KINCHAFooneeryan said:


> There's no need to argue this. If you interpret the law one way...so be it. I don't have the money to argue with the courts so I'll stick with state law.
> 
> I would however try to refrain giving/taking legal advice from an internet forum.
> 
> I personally believe all legal questions should go to the person responsible for writing the tickets....not someone who could get one.

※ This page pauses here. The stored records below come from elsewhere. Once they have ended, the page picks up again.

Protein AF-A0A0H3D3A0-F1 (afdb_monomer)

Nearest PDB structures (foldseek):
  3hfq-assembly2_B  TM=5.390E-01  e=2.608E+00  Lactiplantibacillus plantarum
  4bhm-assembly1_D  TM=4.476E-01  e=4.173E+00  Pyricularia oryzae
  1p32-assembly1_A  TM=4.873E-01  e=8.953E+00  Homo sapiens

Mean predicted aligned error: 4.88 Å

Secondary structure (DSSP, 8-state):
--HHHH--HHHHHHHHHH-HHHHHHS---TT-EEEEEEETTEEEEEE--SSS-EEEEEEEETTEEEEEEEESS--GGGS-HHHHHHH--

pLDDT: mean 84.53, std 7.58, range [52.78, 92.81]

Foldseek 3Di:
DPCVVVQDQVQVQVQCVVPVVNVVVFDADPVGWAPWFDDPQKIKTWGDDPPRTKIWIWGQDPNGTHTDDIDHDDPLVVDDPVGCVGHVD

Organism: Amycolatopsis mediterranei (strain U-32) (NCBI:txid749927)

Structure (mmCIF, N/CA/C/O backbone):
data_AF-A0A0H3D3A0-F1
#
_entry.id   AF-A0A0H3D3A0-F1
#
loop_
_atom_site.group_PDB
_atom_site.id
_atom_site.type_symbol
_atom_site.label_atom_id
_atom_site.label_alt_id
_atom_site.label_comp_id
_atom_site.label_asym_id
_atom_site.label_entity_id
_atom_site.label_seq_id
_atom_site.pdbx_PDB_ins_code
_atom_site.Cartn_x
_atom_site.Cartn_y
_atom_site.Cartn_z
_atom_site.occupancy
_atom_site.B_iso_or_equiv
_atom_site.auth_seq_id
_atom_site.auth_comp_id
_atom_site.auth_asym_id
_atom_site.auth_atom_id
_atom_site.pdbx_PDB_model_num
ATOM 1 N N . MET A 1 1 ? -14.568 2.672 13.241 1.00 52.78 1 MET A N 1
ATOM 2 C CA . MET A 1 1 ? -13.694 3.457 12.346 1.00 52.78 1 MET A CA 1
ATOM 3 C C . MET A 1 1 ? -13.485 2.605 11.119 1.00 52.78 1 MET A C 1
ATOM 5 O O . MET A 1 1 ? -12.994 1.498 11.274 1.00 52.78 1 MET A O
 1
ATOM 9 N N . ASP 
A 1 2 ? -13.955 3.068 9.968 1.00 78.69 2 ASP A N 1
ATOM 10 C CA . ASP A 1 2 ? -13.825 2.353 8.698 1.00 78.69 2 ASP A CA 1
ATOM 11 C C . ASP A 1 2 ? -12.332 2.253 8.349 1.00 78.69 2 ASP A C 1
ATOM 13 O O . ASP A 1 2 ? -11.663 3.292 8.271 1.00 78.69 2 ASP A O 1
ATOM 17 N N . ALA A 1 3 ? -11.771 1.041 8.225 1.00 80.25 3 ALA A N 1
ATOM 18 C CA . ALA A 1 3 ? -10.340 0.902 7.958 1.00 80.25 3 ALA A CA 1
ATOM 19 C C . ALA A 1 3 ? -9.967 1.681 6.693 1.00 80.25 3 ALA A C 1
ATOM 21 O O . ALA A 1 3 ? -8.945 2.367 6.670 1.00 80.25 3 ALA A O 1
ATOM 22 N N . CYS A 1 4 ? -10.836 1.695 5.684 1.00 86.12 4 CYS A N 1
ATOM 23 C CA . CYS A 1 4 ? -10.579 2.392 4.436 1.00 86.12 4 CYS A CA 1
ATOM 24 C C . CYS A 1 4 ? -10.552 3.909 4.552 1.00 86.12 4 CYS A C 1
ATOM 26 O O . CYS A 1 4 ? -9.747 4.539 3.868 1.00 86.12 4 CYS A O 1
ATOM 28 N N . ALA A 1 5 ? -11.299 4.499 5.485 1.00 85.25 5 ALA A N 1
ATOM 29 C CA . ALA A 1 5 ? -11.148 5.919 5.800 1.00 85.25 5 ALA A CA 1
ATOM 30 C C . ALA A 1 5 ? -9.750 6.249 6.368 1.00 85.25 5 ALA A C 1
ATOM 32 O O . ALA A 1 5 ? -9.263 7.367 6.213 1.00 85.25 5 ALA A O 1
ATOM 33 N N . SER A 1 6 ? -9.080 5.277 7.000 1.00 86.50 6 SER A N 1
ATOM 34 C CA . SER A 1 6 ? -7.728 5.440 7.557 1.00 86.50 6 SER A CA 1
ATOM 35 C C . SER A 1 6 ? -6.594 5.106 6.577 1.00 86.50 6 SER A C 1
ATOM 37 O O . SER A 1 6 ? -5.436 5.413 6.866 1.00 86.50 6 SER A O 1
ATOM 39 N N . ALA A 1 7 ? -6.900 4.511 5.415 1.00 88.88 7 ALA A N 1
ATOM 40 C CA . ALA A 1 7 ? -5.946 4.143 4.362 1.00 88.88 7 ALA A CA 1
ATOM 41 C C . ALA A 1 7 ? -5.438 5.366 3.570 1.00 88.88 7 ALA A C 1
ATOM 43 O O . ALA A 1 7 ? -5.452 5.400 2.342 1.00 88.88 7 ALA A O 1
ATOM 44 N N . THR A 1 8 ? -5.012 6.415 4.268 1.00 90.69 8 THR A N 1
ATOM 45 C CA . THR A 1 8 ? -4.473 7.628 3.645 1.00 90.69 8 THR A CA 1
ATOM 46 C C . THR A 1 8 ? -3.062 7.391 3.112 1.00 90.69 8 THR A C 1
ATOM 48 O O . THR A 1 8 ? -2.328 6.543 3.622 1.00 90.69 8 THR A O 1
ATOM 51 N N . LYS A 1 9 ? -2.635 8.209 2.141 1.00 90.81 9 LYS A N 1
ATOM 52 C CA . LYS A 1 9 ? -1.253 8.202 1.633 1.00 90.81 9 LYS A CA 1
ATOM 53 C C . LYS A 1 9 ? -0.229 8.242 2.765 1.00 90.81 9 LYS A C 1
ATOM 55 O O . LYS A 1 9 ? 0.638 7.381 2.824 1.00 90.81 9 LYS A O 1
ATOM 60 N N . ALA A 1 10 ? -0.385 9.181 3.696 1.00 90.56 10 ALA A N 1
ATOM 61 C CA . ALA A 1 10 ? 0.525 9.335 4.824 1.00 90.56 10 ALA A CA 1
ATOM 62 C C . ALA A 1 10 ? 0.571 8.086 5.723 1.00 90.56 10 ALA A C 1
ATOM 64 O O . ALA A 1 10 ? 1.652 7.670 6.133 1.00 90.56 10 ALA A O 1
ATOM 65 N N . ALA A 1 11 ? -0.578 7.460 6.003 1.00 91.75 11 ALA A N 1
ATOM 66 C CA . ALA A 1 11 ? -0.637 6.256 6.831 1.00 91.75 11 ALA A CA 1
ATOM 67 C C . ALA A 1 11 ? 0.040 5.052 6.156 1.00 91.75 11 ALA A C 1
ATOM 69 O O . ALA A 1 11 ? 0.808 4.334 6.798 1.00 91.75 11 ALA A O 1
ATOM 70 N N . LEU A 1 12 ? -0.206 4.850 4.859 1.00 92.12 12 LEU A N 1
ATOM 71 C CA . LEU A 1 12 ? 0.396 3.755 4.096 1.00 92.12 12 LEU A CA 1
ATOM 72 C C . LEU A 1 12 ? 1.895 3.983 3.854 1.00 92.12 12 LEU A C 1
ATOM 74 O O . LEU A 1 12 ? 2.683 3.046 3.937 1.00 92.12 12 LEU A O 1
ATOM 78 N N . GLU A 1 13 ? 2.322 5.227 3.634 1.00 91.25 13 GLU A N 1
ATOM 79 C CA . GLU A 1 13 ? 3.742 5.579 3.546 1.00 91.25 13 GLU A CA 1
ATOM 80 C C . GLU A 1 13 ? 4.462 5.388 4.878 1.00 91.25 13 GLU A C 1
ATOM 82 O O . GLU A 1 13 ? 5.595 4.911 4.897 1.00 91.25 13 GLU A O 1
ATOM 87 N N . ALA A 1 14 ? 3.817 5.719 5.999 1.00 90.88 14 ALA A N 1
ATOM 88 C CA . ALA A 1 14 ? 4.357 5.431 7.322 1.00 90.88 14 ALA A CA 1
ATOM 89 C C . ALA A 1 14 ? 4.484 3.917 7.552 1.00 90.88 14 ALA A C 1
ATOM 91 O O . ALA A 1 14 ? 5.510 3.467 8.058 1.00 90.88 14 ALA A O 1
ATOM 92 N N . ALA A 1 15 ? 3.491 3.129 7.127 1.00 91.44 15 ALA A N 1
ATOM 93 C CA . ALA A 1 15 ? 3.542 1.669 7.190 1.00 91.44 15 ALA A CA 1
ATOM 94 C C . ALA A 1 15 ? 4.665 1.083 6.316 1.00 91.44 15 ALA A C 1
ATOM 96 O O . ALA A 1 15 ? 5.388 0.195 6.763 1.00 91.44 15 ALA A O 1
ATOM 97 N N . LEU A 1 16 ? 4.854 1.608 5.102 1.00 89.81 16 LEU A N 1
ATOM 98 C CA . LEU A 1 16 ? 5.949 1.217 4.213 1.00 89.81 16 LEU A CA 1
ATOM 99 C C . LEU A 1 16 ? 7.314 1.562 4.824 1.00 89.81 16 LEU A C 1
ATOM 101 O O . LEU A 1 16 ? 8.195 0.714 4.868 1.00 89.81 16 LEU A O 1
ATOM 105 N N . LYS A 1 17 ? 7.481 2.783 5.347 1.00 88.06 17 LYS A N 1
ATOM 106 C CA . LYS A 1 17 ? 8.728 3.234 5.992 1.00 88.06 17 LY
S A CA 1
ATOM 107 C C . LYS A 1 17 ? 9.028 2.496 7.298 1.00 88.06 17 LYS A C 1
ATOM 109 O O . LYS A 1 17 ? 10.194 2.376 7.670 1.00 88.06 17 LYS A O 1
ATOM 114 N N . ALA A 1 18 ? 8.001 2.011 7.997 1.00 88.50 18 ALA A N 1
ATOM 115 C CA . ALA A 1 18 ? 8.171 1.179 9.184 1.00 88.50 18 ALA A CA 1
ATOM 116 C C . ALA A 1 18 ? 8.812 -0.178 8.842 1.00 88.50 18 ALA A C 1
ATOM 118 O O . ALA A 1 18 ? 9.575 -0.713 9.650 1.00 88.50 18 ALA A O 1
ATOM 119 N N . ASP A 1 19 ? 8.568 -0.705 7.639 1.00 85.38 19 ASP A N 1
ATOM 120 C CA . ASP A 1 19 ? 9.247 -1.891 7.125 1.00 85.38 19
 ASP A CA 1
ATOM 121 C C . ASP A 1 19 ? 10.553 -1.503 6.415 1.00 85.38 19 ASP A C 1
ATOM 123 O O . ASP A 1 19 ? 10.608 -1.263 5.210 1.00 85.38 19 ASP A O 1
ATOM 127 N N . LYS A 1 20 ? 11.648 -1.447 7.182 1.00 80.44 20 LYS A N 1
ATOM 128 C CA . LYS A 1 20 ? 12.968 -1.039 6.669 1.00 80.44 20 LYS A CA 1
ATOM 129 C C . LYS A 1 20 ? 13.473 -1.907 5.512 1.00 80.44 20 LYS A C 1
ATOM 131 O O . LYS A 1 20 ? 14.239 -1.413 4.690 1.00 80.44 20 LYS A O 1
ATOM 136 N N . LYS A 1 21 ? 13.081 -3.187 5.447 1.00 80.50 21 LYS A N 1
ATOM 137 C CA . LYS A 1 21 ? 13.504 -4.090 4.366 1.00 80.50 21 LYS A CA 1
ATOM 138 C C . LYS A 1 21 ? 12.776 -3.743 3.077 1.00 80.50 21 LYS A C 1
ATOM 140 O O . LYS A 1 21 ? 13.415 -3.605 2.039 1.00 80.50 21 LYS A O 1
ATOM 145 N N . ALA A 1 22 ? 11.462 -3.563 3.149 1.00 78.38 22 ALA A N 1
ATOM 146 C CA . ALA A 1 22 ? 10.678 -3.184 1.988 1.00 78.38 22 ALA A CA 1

I personally believe  all legal guestions should be addressed to Our Representatives responsible for either singing on to or initiating said " Fake, unconstitutional laws,  and /or allowing such laws . Not for the NOME responsible for writing said ticket. NOME;  He jussa dooin his percievededed jawb after all, without a clue nor a nickel in it. Just a check at the end of a pay period.

What say you to that?


----------



## Scrapy

rhbama3 said:


>



Let me see if I got de jist of dis ? A uniformed sweet bear, Irate with one that for a, BUT FOR, KEEP  THE MARKET ALIVE,did I miss something?


----------



## MudDucker

steelshotslayer said:


> Any land owner that gives someone a hard time about retrieving downed game is scum anyways and not a true sportsman.  This shouldn't even be a question because ethics and sportsmanship should keep people frok being idiots on this matter.

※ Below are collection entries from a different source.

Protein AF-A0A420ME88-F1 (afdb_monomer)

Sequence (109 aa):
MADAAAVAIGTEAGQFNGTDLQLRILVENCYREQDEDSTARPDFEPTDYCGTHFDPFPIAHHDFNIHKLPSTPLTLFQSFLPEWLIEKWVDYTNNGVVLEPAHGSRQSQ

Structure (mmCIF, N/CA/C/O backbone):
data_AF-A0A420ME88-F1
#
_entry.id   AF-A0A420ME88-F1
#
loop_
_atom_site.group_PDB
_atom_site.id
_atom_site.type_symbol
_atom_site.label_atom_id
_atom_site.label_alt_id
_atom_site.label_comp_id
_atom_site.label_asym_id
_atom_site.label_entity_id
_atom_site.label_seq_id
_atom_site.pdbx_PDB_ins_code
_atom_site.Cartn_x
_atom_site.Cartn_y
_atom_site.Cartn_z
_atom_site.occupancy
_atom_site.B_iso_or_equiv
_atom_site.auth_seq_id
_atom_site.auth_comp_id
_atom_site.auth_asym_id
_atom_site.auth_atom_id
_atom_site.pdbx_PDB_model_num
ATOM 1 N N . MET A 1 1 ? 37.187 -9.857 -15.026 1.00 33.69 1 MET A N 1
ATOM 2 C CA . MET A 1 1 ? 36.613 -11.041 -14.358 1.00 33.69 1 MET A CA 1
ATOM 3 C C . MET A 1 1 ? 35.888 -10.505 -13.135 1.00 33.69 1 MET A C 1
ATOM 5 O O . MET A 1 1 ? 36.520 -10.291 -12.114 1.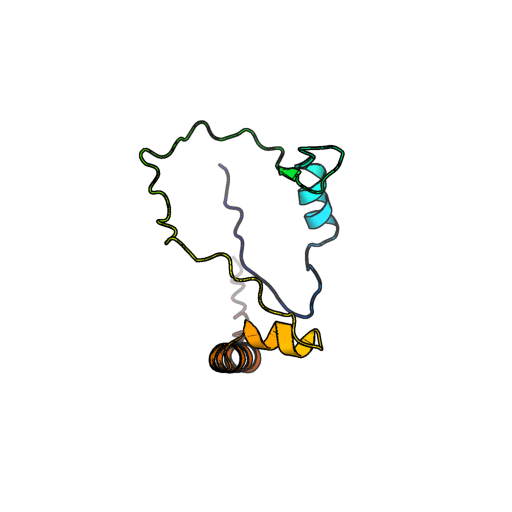00 33.69 1 MET A O 1
ATOM 9 N N . ALA A 1 2 ? 34.639 -10.074 -13.328 1.00 39.59 2 ALA A N 1
ATOM 10 C CA . ALA A 1 2 ? 33.827 -9.434 -12.297 1.00 39.59 2 ALA A CA 1
ATOM 11 C C . ALA A 1 2 ? 32.904 -10.506 -11.722 1.00 39.59 2 ALA A C 1
ATOM 13 O O . ALA A 1 2 ? 32.133 -11.099 -12.475 1.00 39.59 2 ALA A O 1
ATOM 14 N N . ASP A 1 3 ? 33.070 -10.802 -10.437 1.00 35.59 3 ASP A N 1
ATOM 15 C CA . ASP A 1 3 ? 32.268 -11.786 -9.719 1.00 35.59 3 ASP A CA 1
ATOM 16 C C . ASP A 1 3 ? 31.205 -11.076 -8.869 1.00 35.59 3 ASP A C 1
ATOM 18 O O . ASP A 1 3 ? 31.385 -9.939 -8.430 1.00 35.59 3 ASP A O 1
ATOM 22 N N . ALA A 1 4 ? 30.069 -11.744 -8.751 1.00 37.22 4 ALA A N 1
ATOM 23 C CA . ALA A 1 4 ? 28.734 -11.235 -8.502 1.00 37.22 4 ALA A CA 1
ATOM 24 C C . ALA A 1 4 ? 28.538 -10.535 -7.147 1.00 37.22 4 ALA A C 1
ATOM 26 O O . ALA A 1 4 ? 28.902 -11.054 -6.092 1.00 37.22 4 ALA A O 1
ATOM 27 N N . ALA A 1 5 ? 27.821 -9.405 -7.158 1.00 34.25 5 ALA A N 1
ATOM 28 C CA . ALA A 1 5 ? 27.192 -8.871 -5.954 1.00 34.25 5 ALA A CA 1
ATOM 29 C C . ALA A 1 5 ? 25.986 -9.753 -5.591 1.00 34.25 5 ALA A C 1
ATOM 31 O O . ALA A 1 5 ? 24.868 -9.540 -6.058 1.00 34.25 5 ALA A O 1
ATOM 32 N N . ALA A 1 6 ? 26.226 -10.789 -4.790 1.00 34.81 6 ALA A N 1
ATOM 33 C CA . ALA A 1 6 ? 25.163 -11.589 -4.203 1.00 34.81 6 ALA A CA 1
ATOM 34 C C . ALA A 1 6 ? 24.388 -10.740 -3.181 1.00 34.81 6 ALA A C 1
ATOM 36 O O . ALA A 1 6 ? 24.909 -10.375 -2.128 1.00 34.81 6 ALA A O 1
ATOM 37 N N . VAL A 1 7 ? 23.134 -10.422 -3.504 1.00 51.53 7 VAL A N 1
ATOM 38 C CA . VAL A 1 7 ? 22.172 -9.796 -2.589 1.00 51.53 7 VAL A CA 1
ATOM 39 C C . VAL A 1 7 ? 21.270 -10.885 -2.010 1.00 51.53 7 VAL A C 1
ATOM 41 O O . VAL A 1 7 ? 20.554 -11.542 -2.762 1.00 51.53 7 VAL A O 1
ATOM 44 N N . ALA A 1 8 ? 21.268 -11.034 -0.680 1.00 36.69 8 ALA A N 1
ATOM 45 C CA . ALA A 1 8 ? 20.181 -11.654 0.086 1.00 36.69 8 ALA A CA 1
ATOM 46 C C . ALA A 1 8 ? 20.217 -11.239 1.582 1.00 36.69 8 ALA A C 1
ATOM 48 O O . ALA A 1 8 ? 21.122 -11.622 2.315 1.00 36.69 8 ALA A O 1
ATOM 49 N N . ILE A 1 9 ? 19.245 -10.391 1.960 1.00 49.41 9 ILE A N 1
ATOM 50 C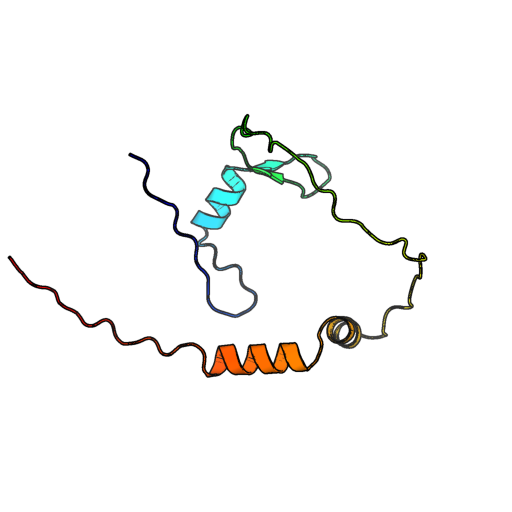 CA . ILE A 1 9 ? 18.352 -10.329 3.157 1.00 49.41 9 ILE A CA 1
ATOM 51 C C . ILE A 1 9 ? 18.754 -11.181 4.392 1.00 49.41 9 ILE A C 1
ATOM 53 O O . ILE A 1 9 ? 19.073 -12.347 4.226 1.00 49.41 9 ILE A O 1
ATOM 57 N N . GLY A 1 10 ? 18.672 -10.786 5.676 1.00 48.50 10 GLY A N 1
ATOM 58 C CA . GLY A 1 10 ? 18.086 -9.659 6.433 1.00 48.50 10 GLY A CA 1
ATOM 59 C C . GLY A 1 10 ? 17.766 -10.133 7.879 1.00 48.50 10 GLY A C 1
ATOM 60 O O . GLY A 1 10 ? 17.588 -11.334 8.052 1.00 48.50 10 GLY A O 1
ATOM 61 N N . THR A 1 11 ? 17.677 -9.273 8.918 1.00 32.97 11 THR A N 1
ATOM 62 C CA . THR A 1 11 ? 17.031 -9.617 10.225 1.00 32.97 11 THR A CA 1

Hmmm, you are about as wrong as a flat football.  Do you know how many people purposefully hunt on property lines and shot at game across the line and then use this excuse to trespass.  You can wish for sportmanship and ethics in one and defecate in the other and I can tell you which hand will be full and smelly!


----------



## MudDucker

Scrapy said:


> I have permission on most places I continue to hunt simply because I access through private land. I could hunt those same Waters of the U.S. If I took a notion to power, paddle , or pole a johnboat/batow  for 24 hrs to get there. Then If a duck fell on the Hill I would need permission from the private land owner. Even if it fell across a dike into a privately managed pond. But not an illegal pond.  Also, if the duck fell where I could paddle /pole to it on the adjacent non stream flow backwaters of said creek / watershed , I would go get it.
> 
> It is not settled case law such as retrieving cattle that got on lands of another due to an "Act of God" where a limb tore down the fence and the cows got out.
> 
> This is not settled Law for the obvious reason no side wants it settled. Common sense be danged. It ain't River Keepers + Siera Club V. Duck Unlimited, GA Water Fowl Associations ; They all fall into the same category of Doo Gooders that Own more than an acre they pay tax on. If they do pay tax it is with your tax money, not theirs . They are in bed together.
> 
> It is not settled law. It is in all cases where a socalled land owner of land that he does not own brings suit on a accused Trespasser. How can I bring suit on anybody for being on land I don't own?????
> 
> You are right. Don't listen to me. But don't stick your tail between your legs river duck hunters, and listen to anyone else either. It IS a deception carried out by those wanting to "Own" something that they do not Own.  Threats of Trespass is enough to make most River Duck Hunters turn around and scoot.  It has worked for years and years and even lawyers and judges believe it . Be prepared to take on a Private landowner head to head. He has bigger fish to fry such as how to pay the Tax on the rest of the property he is due to pay property Tax on .  A Conservation Easement Ownership is a JOKE .  Private Land Ownership I truly believe will allow you to fetch your duck no question asked. It is the Snakes in the Grass you got to be careful of, JMO not legal advise at all.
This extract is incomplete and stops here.